Items from a data source
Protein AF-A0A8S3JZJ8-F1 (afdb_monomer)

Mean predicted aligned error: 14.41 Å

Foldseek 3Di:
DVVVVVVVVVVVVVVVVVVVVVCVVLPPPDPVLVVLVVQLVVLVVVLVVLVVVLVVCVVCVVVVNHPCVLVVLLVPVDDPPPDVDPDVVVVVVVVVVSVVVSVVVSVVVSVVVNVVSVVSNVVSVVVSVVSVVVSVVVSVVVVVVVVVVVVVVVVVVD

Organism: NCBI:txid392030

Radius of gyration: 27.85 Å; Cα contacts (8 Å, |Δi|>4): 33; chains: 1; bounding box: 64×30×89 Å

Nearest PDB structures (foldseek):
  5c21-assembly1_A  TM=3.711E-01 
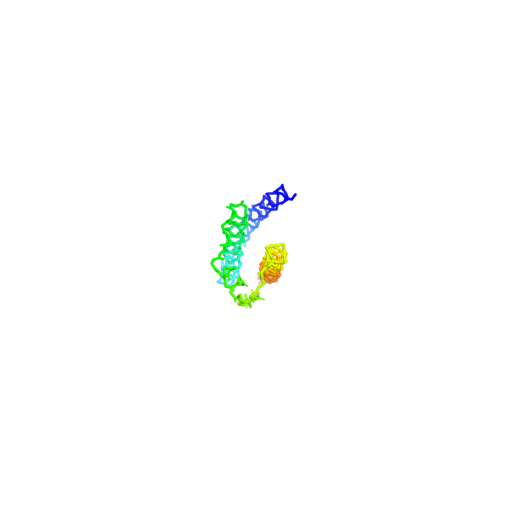 e=1.596E+00  Escherichia coli
  5nnv-assembly2_B  TM=4.041E-01  e=2.446E+00  Bacillus subtilis subsp. subtilis str. 168
  2b5u-assembly2_C  TM=3.192E-01  e=1.177E+00  Escherichia coli
  5xg2-assembly1_A  TM=3.245E-01  e=1.502E+00  Pyrococcus yayanosii CH1

Solvent-accessible surface area (backbone atoms only — not comparable to full-atom values): 8948 Å² total; per-residue (Å²): 112,75,66,56,59,54,49,46,55,49,51,53,55,48,51,51,51,53,48,54,53,50,55,64,72,65,68,71,92,45,79,68,58,56,51,47,52,52,52,50,50,52,46,51,53,52,50,50,53,51,52,51,53,51,50,53,50,53,51,26,56,76,71,69,52,68,63,73,73,62,57,50,49,59,60,66,81,50,70,83,76,84,66,93,62,99,40,70,68,61,54,50,51,53,50,52,52,50,52,50,54,44,54,51,52,50,51,52,53,50,50,52,55,54,51,52,52,52,51,52,48,53,54,47,51,53,51,42,53,54,53,50,53,50,47,51,52,52,50,55,51,51,52,53,52,52,53,51,51,53,50,52,54,53,61,76,75,107

Secondary structure (DSSP, 8-state):
-HHHHHHHHHHHHHHHHHHHHHHHHT----HHHHHHHHHHHHHHHHHHHHHHHHHHHHHHHHTT---THHHHHHHHS--------S-HHHHHHHHHHHHHHHHHHHHHHHHHHHHHHHHHHHHHHHHHHHHHHHHHHHHHHHHHHHHHHHHHHHHH--

Sequence (158 aa):
TRNNKQLQKFIDNFHENELFQTISTYRLNSIDQDQYINRLMSIREKQSTIYEDLLMLEMRVLCKFLPKNFDQLEKFIAPMIYSPLNNDQKTIEVRNKRYKTIQEAKRICLNVFLNSYEIQLQEYDQQYENEFLQLESHLLNNININGSCVYQQIQQHM

Structure (mmCIF, N/CA/C/O backbone):
data_AF-A0A8S3JZJ8-F1
#
_entry.id   AF-A0A8S3JZJ8-F1
#
loop_
_atom_site.group_PDB
_atom_site.id
_atom_site.type_symbol
_atom_site.label_atom_id
_atom_site.label_alt_id
_atom_site.label_comp_id
_atom_site.label_asym_id
_atom_site.label_entity_id
_atom_site.label_seq_id
_atom_site.pdbx_PDB_ins_code
_atom_site.Cartn_x
_atom_site.Cartn_y
_atom_site.Cartn_z
_atom_site.occupancy
_atom_site.B_iso_or_equiv
_atom_site.auth_seq_id
_atom_site.auth_comp_id
_atom_site.auth_asym_id
_atom_site.auth_atom_id
_atom_site.pdbx_PDB_model_num
ATOM 1 N N . THR A 1 1 ? 3.951 16.316 7.307 1.00 49.16 1 THR A N 1
ATOM 2 C CA . THR A 1 1 ? 3.572 15.047 6.640 1.00 49.16 1 THR A CA 1
ATOM 3 C C . THR A 1 1 ? 2.783 15.252 5.350 1.00 49.16 1 THR A C 1
ATOM 5 O O . THR A 1 1 ? 3.236 14.746 4.336 1.00 49.16 1 THR A O 1
ATOM 8 N N . ARG A 1 2 ? 1.684 16.030 5.310 1.00 37.84 2 ARG A N 1
ATOM 9 C CA . ARG A 1 2 ? 0.887 16.272 4.075 1.00 37.84 2 ARG A CA 1
ATOM 10 C C . ARG A 1 2 ? 1.672 16.922 2.912 1.00 37.84 2 ARG A C 1
ATOM 12 O O . ARG A 1 2 ? 1.507 16.500 1.774 1.00 37.84 2 ARG A O 1
ATOM 19 N N . ASN A 1 3 ? 2.575 17.861 3.215 1.00 42.94 3 ASN A N 1
ATOM 20 C CA . ASN A 1 3 ? 3.451 18.492 2.213 1.00 42.94 3 ASN A CA 1
ATOM 21 C C . ASN A 1 3 ? 4.461 17.522 1.588 1.00 42.94 3 ASN A C 1
ATOM 23 O O . ASN A 1 3 ? 4.762 17.659 0.411 1.00 42.94 3 ASN A O 1
ATOM 27 N N . ASN A 1 4 ? 4.937 16.514 2.327 1.00 45.34 4 ASN A N 1
ATOM 28 C CA . ASN A 1 4 ? 5.934 15.579 1.796 1.00 45.34 4 ASN A CA 1
ATOM 29 C C . ASN A 1 4 ? 5.322 14.619 0.770 1.00 45.34 4 ASN A C 1
ATOM 31 O O . ASN A 1 4 ? 5.963 14.346 -0.230 1.00 45.34 4 ASN A O 1
ATOM 35 N N . LYS A 1 5 ? 4.069 14.171 0.951 1.00 51.72 5 LYS A N 1
ATOM 36 C CA . LYS A 1 5 ? 3.378 13.333 -0.052 1.00 51.72 5 LYS A CA 1
ATOM 37 C C . LYS A 1 5 ? 3.072 14.098 -1.349 1.00 51.72 5 LYS A C 1
ATOM 39 O O . LYS A 1 5 ? 3.124 13.518 -2.426 1.00 51.72 5 LYS A O 1
ATOM 44 N N . GLN A 1 6 ? 2.745 15.391 -1.257 1.00 45.75 6 GLN A N 1
ATOM 45 C CA . GLN A 1 6 ? 2.536 16.242 -2.438 1.00 45.75 6 GLN A CA 1
ATOM 46 C C . GLN A 1 6 ? 3.850 16.561 -3.152 1.00 45.75 6 GLN A C 1
ATOM 48 O O . GLN A 1 6 ? 3.888 16.542 -4.377 1.00 45.75 6 GLN A O 1
ATOM 53 N N . LEU A 1 7 ? 4.917 16.808 -2.387 1.00 44.75 7 LEU A N 1
ATOM 54 C CA . LEU A 1 7 ? 6.259 16.995 -2.923 1.00 44.75 7 LEU A CA 1
ATOM 55 C C . LEU A 1 7 ? 6.760 15.718 -3.605 1.00 44.75 7 LEU A C 1
ATOM 57 O O . LEU A 1 7 ? 7.283 15.805 -4.704 1.00 44.75 7 LEU A O 1
ATOM 61 N N . GLN A 1 8 ? 6.511 14.548 -3.011 1.00 54.88 8 GLN A N 1
ATOM 62 C CA . GLN A 1 8 ? 6.864 13.263 -3.609 1.00 54.88 8 GLN A CA 1
ATOM 63 C C . GLN A 1 8 ? 6.119 13.044 -4.928 1.00 54.88 8 GLN A C 1
ATOM 65 O O . GLN A 1 8 ? 6.763 12.865 -5.946 1.00 54.88 8 GLN A O 1
ATOM 70 N N . LYS A 1 9 ? 4.791 13.240 -4.964 1.00 59.38 9 LYS A N 1
ATOM 71 C CA . LYS A 1 9 ? 4.017 13.202 -6.222 1.00 59.38 9 LYS A CA 1
ATOM 72 C C . LYS A 1 9 ? 4.531 14.167 -7.292 1.00 59.38 9 LYS A C 1
ATOM 74 O O . LYS A 1 9 ? 4.415 13.884 -8.478 1.00 59.38 9 LYS A O 1
ATOM 79 N N . PHE A 1 10 ? 5.029 15.334 -6.888 1.00 49.19 10 PHE A N 1
ATOM 80 C CA . PHE A 1 10 ? 5.586 16.314 -7.817 1.00 49.19 10 PHE A CA 1
ATOM 81 C C . PHE A 1 10 ? 6.953 15.873 -8.352 1.00 49.19 10 PHE A C 1
ATOM 83 O O . PHE A 1 10 ? 7.200 15.997 -9.546 1.00 49.19 10 PHE A O 1
ATOM 90 N N . ILE A 1 11 ? 7.807 15.327 -7.484 1.00 53.16 11 ILE A N 1
ATOM 91 C CA . ILE A 1 11 ? 9.108 14.748 -7.837 1.00 53.16 11 ILE A CA 1
ATOM 92 C C . ILE A 1 11 ? 8.918 13.539 -8.764 1.00 53.16 11 ILE A C 1
ATOM 94 O O . ILE A 1 11 ? 9.563 13.469 -9.804 1.00 53.16 11 ILE A O 1
ATOM 98 N N . ASP A 1 12 ? 7.974 12.651 -8.453 1.00 62.12 12 ASP A N 1
ATOM 99 C CA . ASP A 1 12 ? 7.666 11.466 -9.256 1.00 62.12 12 ASP A CA 1
ATOM 100 C C . ASP A 1 12 ? 7.135 11.860 -10.650 1.00 62.12 12 ASP A C 1
ATOM 102 O O . ASP A 1 12 ? 7.623 11.347 -11.653 1.00 62.12 12 ASP A O 1
ATOM 106 N N . ASN A 1 13 ? 6.230 12.848 -10.737 1.00 62.62 13 ASN A N 1
ATOM 107 C CA . ASN A 1 13 ? 5.748 13.410 -12.013 1.00 62.62 13 ASN A CA 1
ATOM 108 C C . ASN A 1 13 ? 6.852 14.110 -12.825 1.00 62.62 13 ASN A C 1
ATOM 110 O O . ASN A 1 13 ? 6.803 14.151 -14.058 1.00 62.62 13 ASN A O 1
ATOM 114 N N . PHE A 1 14 ? 7.811 14.742 -12.146 1.00 54.97 14 PHE A N 1
ATOM 115 C CA . PHE A 1 14 ? 8.928 15.415 -12.801 1.00 54.97 14 PHE A CA 1
ATOM 116 C C . PHE A 1 14 ? 9.899 14.386 -13.391 1.00 54.97 14 PHE A C 1
ATOM 118 O O . PHE A 1 14 ? 10.244 14.478 -14.568 1.00 54.97 14 PHE A O 1
ATOM 125 N N . HIS A 1 15 ? 10.246 13.357 -12.614 1.00 55.06 15 HIS A N 1
ATOM 126 C CA . HIS A 1 15 ? 11.075 12.253 -13.081 1.00 55.06 15 HIS A CA 1
ATOM 127 C C . HIS A 1 15 ? 10.395 11.434 -14.179 1.00 55.06 15 HIS A C 1
ATOM 129 O O . HIS A 1 15 ? 11.071 11.067 -15.133 1.00 55.06 15 HIS A O 1
ATOM 135 N N . GLU A 1 16 ? 9.078 11.203 -14.118 1.00 58.75 16 GLU A N 1
ATOM 136 C CA . GLU A 1 16 ? 8.330 10.563 -15.211 1.00 58.75 16 GLU A CA 1
ATOM 137 C C . GLU A 1 16 ? 8.439 11.346 -16.521 1.00 58.75 16 GLU A C 1
ATOM 139 O O . GLU A 1 16 ? 8.666 10.745 -17.569 1.00 58.75 16 GLU A O 1
ATOM 144 N N . ASN A 1 17 ? 8.336 12.679 -16.478 1.00 56.47 17 ASN A N 1
ATOM 145 C CA . ASN A 1 17 ? 8.469 13.515 -17.673 1.00 56.47 17 ASN A CA 1
ATOM 146 C C . ASN A 1 17 ? 9.893 13.518 -18.240 1.00 56.47 17 ASN A C 1
ATOM 148 O O . ASN A 1 17 ? 10.055 13.453 -19.460 1.00 56.47 17 ASN A O 1
ATOM 152 N N . GLU A 1 18 ? 10.923 13.564 -17.390 1.00 57.53 18 GLU A N 1
ATOM 153 C CA . GLU A 1 18 ? 12.315 13.420 -17.839 1.00 57.53 18 GLU A CA 1
ATOM 154 C C . GLU A 1 18 ? 12.578 12.031 -18.434 1.00 57.53 18 GLU A C 1
ATOM 156 O O . GLU A 1 18 ? 13.222 11.923 -19.481 1.00 57.53 18 GLU A O 1
ATOM 161 N N . LEU A 1 19 ? 12.027 10.971 -17.835 1.00 55.81 19 LEU A N 1
ATOM 162 C CA . LEU A 1 19 ? 12.100 9.609 -18.368 1.00 55.81 19 LEU A CA 1
ATOM 163 C C . LEU A 1 19 ? 11.443 9.525 -19.745 1.00 55.81 19 LEU A C 1
ATOM 165 O O . LEU A 1 19 ? 12.040 9.001 -20.683 1.00 55.81 19 LEU A O 1
ATOM 169 N N . PHE A 1 20 ? 10.231 10.068 -19.883 1.00 55.12 20 PHE A N 1
ATOM 170 C CA . PHE A 1 20 ? 9.481 10.048 -21.136 1.00 55.12 20 PHE A CA 1
ATOM 171 C C . PHE A 1 20 ? 10.231 10.798 -22.238 1.00 55.12 20 PHE A C 1
ATOM 173 O O . PHE A 1 20 ? 10.326 10.304 -23.360 1.00 55.12 20 PHE A O 1
ATOM 180 N N . GLN A 1 21 ? 10.817 11.955 -21.919 1.00 52.78 21 GLN A N 1
ATOM 181 C CA . GLN A 1 21 ? 11.670 12.729 -22.827 1.00 52.78 21 GLN A CA 1
ATOM 182 C C . GLN A 1 21 ? 12.915 11.932 -23.237 1.00 52.78 21 GLN A C 1
ATOM 184 O O . GLN A 1 21 ? 13.236 11.843 -24.422 1.00 52.78 21 GLN A O 1
ATOM 189 N N . THR A 1 22 ? 13.580 11.285 -22.282 1.00 53.38 22 THR A N 1
ATOM 190 C CA . THR A 1 22 ? 14.820 10.532 -22.518 1.00 53.38 22 THR A CA 1
ATOM 191 C C . THR A 1 22 ? 14.553 9.288 -23.368 1.00 53.38 22 THR A C 1
ATOM 193 O O . THR A 1 22 ? 15.203 9.083 -24.391 1.00 53.38 22 THR A O 1
ATOM 196 N N . ILE A 1 23 ? 13.514 8.516 -23.040 1.00 51.22 23 ILE A N 1
ATOM 197 C CA . ILE A 1 23 ? 13.062 7.347 -23.812 1.00 51.22 23 ILE A CA 1
ATOM 198 C C . ILE A 1 23 ? 12.607 7.760 -25.221 1.00 51.22 23 ILE A C 1
ATOM 200 O O . ILE A 1 23 ? 12.922 7.080 -26.197 1.00 51.22 23 ILE A O 1
ATOM 204 N N . SER A 1 24 ? 11.924 8.901 -25.358 1.00 50.12 24 SER A N 1
ATOM 205 C CA . SER A 1 24 ? 11.516 9.435 -26.667 1.00 50.12 24 SER A CA 1
ATOM 206 C C . SER A 1 24 ? 12.713 9.833 -27.535 1.00 50.12 24 SER A C 1
ATOM 208 O O . SER A 1 24 ? 12.652 9.696 -28.755 1.00 50.12 24 SER A O 1
ATOM 210 N N . THR A 1 25 ? 13.806 10.290 -26.915 1.00 48.62 25 THR A N 1
ATOM 211 C CA . THR A 1 25 ? 15.
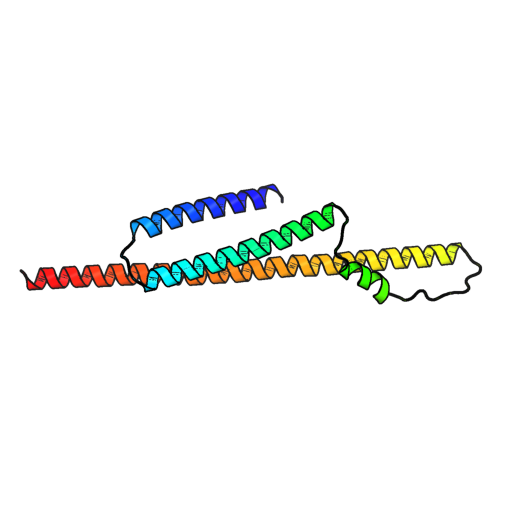030 10.728 -27.606 1.00 48.62 25 THR A CA 1
ATOM 212 C C . THR A 1 25 ? 15.871 9.543 -28.100 1.00 48.62 25 THR A C 1
ATOM 214 O O . THR A 1 25 ? 16.515 9.643 -29.141 1.00 48.62 25 THR A O 1
ATOM 217 N N . TYR A 1 26 ? 15.817 8.396 -27.411 1.00 47.56 26 TYR A N 1
ATOM 218 C CA . TYR A 1 26 ? 16.576 7.179 -27.746 1.00 47.56 26 TYR A CA 1
ATOM 219 C C . TYR A 1 26 ? 15.754 6.082 -28.445 1.00 47.56 26 TYR A C 1
ATOM 221 O O . TYR A 1 26 ? 16.199 4.935 -28.494 1.00 47.56 26 TYR A O 1
ATOM 229 N N . ARG A 1 27 ? 14.579 6.406 -29.011 1.00 45.25 27 ARG A N 1
ATOM 230 C CA . ARG A 1 27 ? 13.736 5.464 -29.775 1.00 45.25 27 ARG A CA 1
ATOM 231 C C . ARG A 1 27 ? 14.469 4.890 -30.998 1.00 45.25 27 ARG A C 1
ATOM 233 O O . ARG A 1 27 ? 14.320 5.346 -32.128 1.00 45.25 27 ARG A O 1
ATOM 240 N N . LEU A 1 28 ? 15.219 3.823 -30.769 1.00 46.69 28 LEU A N 1
ATOM 241 C CA . LEU A 1 28 ? 15.537 2.796 -31.748 1.00 46.69 28 LEU A CA 1
ATOM 242 C C . LEU A 1 28 ? 14.500 1.690 -31.546 1.00 46.69 28 LEU A C 1
ATOM 244 O O . LEU A 1 28 ? 14.669 0.837 -30.681 1.00 46.69 28 LEU A O 1
ATOM 248 N N . ASN A 1 29 ? 13.406 1.767 -32.313 1.00 53.94 29 ASN A N 1
ATOM 249 C CA . ASN A 1 29 ? 12.255 0.856 -32.281 1.00 53.94 29 ASN A CA 1
ATOM 250 C C . ASN A 1 29 ? 12.690 -0.622 -32.251 1.00 53.94 29 ASN A C 1
ATOM 252 O O . ASN A 1 29 ? 12.936 -1.223 -33.297 1.00 53.94 29 ASN A O 1
ATOM 256 N N . SER A 1 30 ? 12.758 -1.214 -31.061 1.00 58.00 30 SER A N 1
ATOM 257 C CA . SER A 1 30 ? 12.975 -2.648 -30.871 1.00 58.00 30 SER A CA 1
ATOM 258 C C . SER A 1 30 ? 11.880 -3.199 -29.963 1.00 58.00 30 SER A C 1
ATOM 260 O O . SER A 1 30 ? 11.546 -2.598 -28.945 1.00 58.00 30 SER A O 1
ATOM 262 N N . ILE A 1 31 ? 11.314 -4.344 -30.353 1.00 61.44 31 ILE A N 1
ATOM 263 C CA . ILE A 1 31 ? 10.177 -5.010 -29.689 1.00 61.44 31 ILE A CA 1
ATOM 264 C C . ILE A 1 31 ? 10.450 -5.254 -28.191 1.00 61.44 31 ILE A C 1
ATOM 266 O O . ILE A 1 31 ? 9.528 -5.233 -27.377 1.00 61.44 31 ILE A O 1
ATOM 270 N N . ASP A 1 32 ? 11.718 -5.429 -27.815 1.00 66.44 32 ASP A N 1
ATOM 271 C CA . ASP A 1 32 ? 12.129 -5.671 -26.432 1.00 66.44 32 ASP A CA 1
ATOM 272 C C . ASP A 1 32 ? 12.044 -4.411 -25.553 1.00 66.44 32 ASP A C 1
ATOM 274 O O . ASP A 1 32 ? 11.675 -4.512 -24.384 1.00 66.44 32 ASP A O 1
ATOM 278 N N . GLN A 1 33 ? 12.284 -3.208 -26.097 1.00 69.44 33 GLN A N 1
ATOM 279 C CA . GLN A 1 33 ? 12.106 -1.952 -25.346 1.00 69.44 33 GLN A CA 1
ATOM 280 C C . GLN A 1 33 ? 10.641 -1.721 -24.966 1.00 69.44 33 GLN A C 1
ATOM 282 O O . GLN A 1 33 ? 10.352 -1.323 -23.837 1.00 69.44 33 GLN A O 1
ATOM 287 N N . ASP A 1 34 ? 9.714 -2.023 -25.877 1.00 76.00 34 ASP A N 1
ATOM 288 C CA . ASP A 1 34 ? 8.281 -1.886 -25.614 1.00 76.00 34 ASP A CA 1
ATOM 289 C C . ASP A 1 34 ? 7.827 -2.827 -24.487 1.00 76.00 34 ASP A C 1
ATOM 291 O O . ASP A 1 34 ? 6.954 -2.470 -23.695 1.00 76.00 34 ASP A O 1
ATOM 295 N N . GLN A 1 35 ? 8.438 -4.011 -24.344 1.00 83.88 35 GLN A N 1
ATOM 296 C CA . GLN A 1 35 ? 8.142 -4.902 -23.218 1.00 83.88 35 GLN A CA 1
ATOM 297 C C . GLN A 1 35 ? 8.568 -4.305 -21.875 1.00 83.88 35 GLN A C 1
ATOM 299 O O . GLN A 1 35 ? 7.778 -4.338 -20.932 1.00 83.88 35 GLN A O 1
ATOM 304 N N . TYR A 1 36 ? 9.776 -3.744 -21.783 1.00 81.12 36 TYR A N 1
ATOM 305 C CA . TYR A 1 36 ? 10.254 -3.086 -20.563 1.00 81.12 36 TYR A CA 1
ATOM 306 C C . TYR A 1 36 ? 9.379 -1.889 -20.186 1.00 81.12 36 TYR A C 1
ATOM 308 O O . TYR A 1 36 ? 8.943 -1.777 -19.041 1.00 81.12 36 TYR A O 1
ATOM 316 N N . ILE A 1 37 ? 9.044 -1.037 -21.159 1.00 80.50 37 ILE A N 1
ATOM 317 C CA . ILE A 1 37 ? 8.159 0.115 -20.942 1.00 80.50 37 ILE A CA 1
ATOM 318 C C . ILE A 1 37 ? 6.789 -0.352 -20.434 1.00 80.50 37 ILE A C 1
ATOM 320 O O . ILE A 1 37 ? 6.288 0.179 -19.444 1.00 80.50 37 ILE A O 1
ATOM 324 N N . ASN A 1 38 ? 6.202 -1.388 -21.039 1.00 85.75 38 ASN A N 1
ATOM 325 C CA . ASN A 1 38 ? 4.917 -1.930 -20.591 1.00 85.75 38 ASN A CA 1
ATOM 326 C C . ASN A 1 38 ? 4.976 -2.499 -19.163 1.00 85.75 38 ASN A C 1
ATOM 328 O O . ASN A 1 38 ? 4.027 -2.328 -18.395 1.00 85.75 38 ASN A O 1
ATOM 332 N N . ARG A 1 39 ? 6.079 -3.150 -18.772 1.00 88.44 39 ARG A N 1
ATOM 333 C CA . ARG A 1 39 ? 6.266 -3.639 -17.394 1.00 88.44 39 ARG A CA 1
ATOM 334 C C . ARG A 1 39 ? 6.378 -2.491 -16.397 1.00 88.44 39 ARG A C 1
ATOM 336 O O . ARG A 1 39 ? 5.700 -2.531 -15.373 1.00 88.44 39 ARG A O 1
ATOM 343 N N . LEU A 1 40 ? 7.161 -1.459 -16.716 1.00 85.50 40 LEU A N 1
ATOM 344 C CA . LEU A 1 40 ? 7.289 -0.252 -15.894 1.00 85.50 40 LEU A CA 1
ATOM 345 C C . LEU A 1 40 ? 5.932 0.441 -15.703 1.00 85.50 40 LEU A C 1
ATOM 347 O O . LEU A 1 40 ? 5.558 0.756 -14.573 1.00 85.50 40 LEU A O 1
ATOM 351 N N . MET A 1 41 ? 5.156 0.592 -16.781 1.00 84.94 41 MET A N 1
ATOM 352 C CA . MET A 1 41 ? 3.799 1.144 -16.718 1.00 84.94 41 MET A CA 1
ATOM 353 C C . MET A 1 41 ? 2.871 0.284 -15.852 1.00 84.94 41 MET A C 1
ATOM 355 O O . MET A 1 41 ? 2.166 0.81
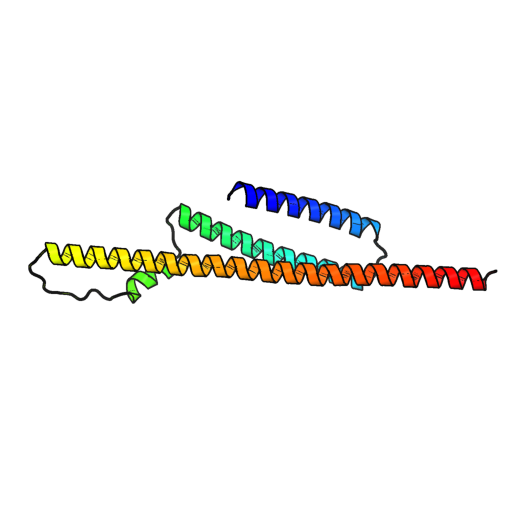3 -14.996 1.00 84.94 41 MET A O 1
ATOM 359 N N . SER A 1 42 ? 2.916 -1.044 -15.996 1.00 92.31 42 SER A N 1
ATOM 360 C CA . SER A 1 42 ? 2.113 -1.952 -15.167 1.00 92.31 42 SER A CA 1
ATOM 361 C C . SER A 1 42 ? 2.464 -1.857 -13.676 1.00 92.31 42 SER A C 1
ATOM 363 O O . SER A 1 42 ? 1.575 -1.930 -12.826 1.00 92.31 42 SER A O 1
ATOM 365 N N . ILE A 1 43 ? 3.743 -1.674 -13.332 1.00 87.50 43 ILE A N 1
ATOM 366 C CA . ILE A 1 43 ? 4.167 -1.448 -11.943 1.00 87.50 43 ILE A CA 1
ATOM 367 C C . ILE A 1 43 ? 3.572 -0.133 -11.418 1.00 87.50 43 ILE A C 1
ATOM 369 O O . ILE A 1 43 ? 2.983 -0.125 -10.335 1.00 87.50 43 ILE A O 1
ATOM 373 N N . ARG A 1 44 ? 3.630 0.952 -12.203 1.00 87.31 44 ARG A N 1
ATOM 374 C CA . ARG A 1 44 ? 3.038 2.251 -11.837 1.00 87.31 44 ARG A CA 1
ATOM 375 C C . ARG A 1 44 ? 1.526 2.184 -11.639 1.00 87.31 44 ARG A C 1
ATOM 377 O O . ARG A 1 44 ? 1.017 2.732 -10.663 1.00 87.31 44 ARG A O 1
ATOM 384 N N . GLU A 1 45 ? 0.804 1.462 -12.492 1.00 87.81 45 GLU A N 1
ATOM 385 C CA . GLU A 1 45 ? -0.642 1.249 -12.330 1.00 87.81 45 GLU A CA 1
ATOM 386 C C . GLU A 1 45 ? -0.977 0.547 -11.002 1.00 87.81 45 GLU A C 1
ATOM 388 O O . GLU A 1 45 ? -1.899 0.951 -10.281 1.00 87.81 45 GLU A O 1
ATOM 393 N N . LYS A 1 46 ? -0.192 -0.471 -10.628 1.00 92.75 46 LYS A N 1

**Instructions to follow**
Return exactly, and only, the lines above starting at the line that contains "ATOM 48 O O" and ending at the line that contains "ATOM 65 O O".

**Exercise answer**
ATOM 48 O O . GLN A 1 6 ? 3.888 16.542 -4.377 1.00 45.75 6 GLN A O 1
ATOM 53 N N . LEU A 1 7 ? 4.917 16.808 -2.387 1.00 44.75 7 LEU A N 1
ATOM 54 C CA . LEU A 1 7 ? 6.259 16.995 -2.923 1.00 44.75 7 LEU A CA 1
ATOM 55 C C . LEU A 1 7 ? 6.760 15.718 -3.605 1.00 44.75 7 LEU A C 1
ATOM 57 O O . LEU A 1 7 ? 7.283 15.805 -4.704 1.00 44.75 7 LEU A O 1
ATOM 61 N N . GLN A 1 8 ? 6.511 14.548 -3.011 1.00 54.88 8 GLN A N 1
ATOM 62 C CA . GLN A 1 8 ? 6.864 13.263 -3.609 1.00 54.88 8 GLN A CA 1
ATOM 63 C C . GLN A 1 8 ? 6.119 13.044 -4.928 1.00 54.88 8 GLN A C 1
ATOM 65 O O . GLN A 1 8 ? 6.763 12.865 -5.946 1.00 54.88 8 GLN A O 1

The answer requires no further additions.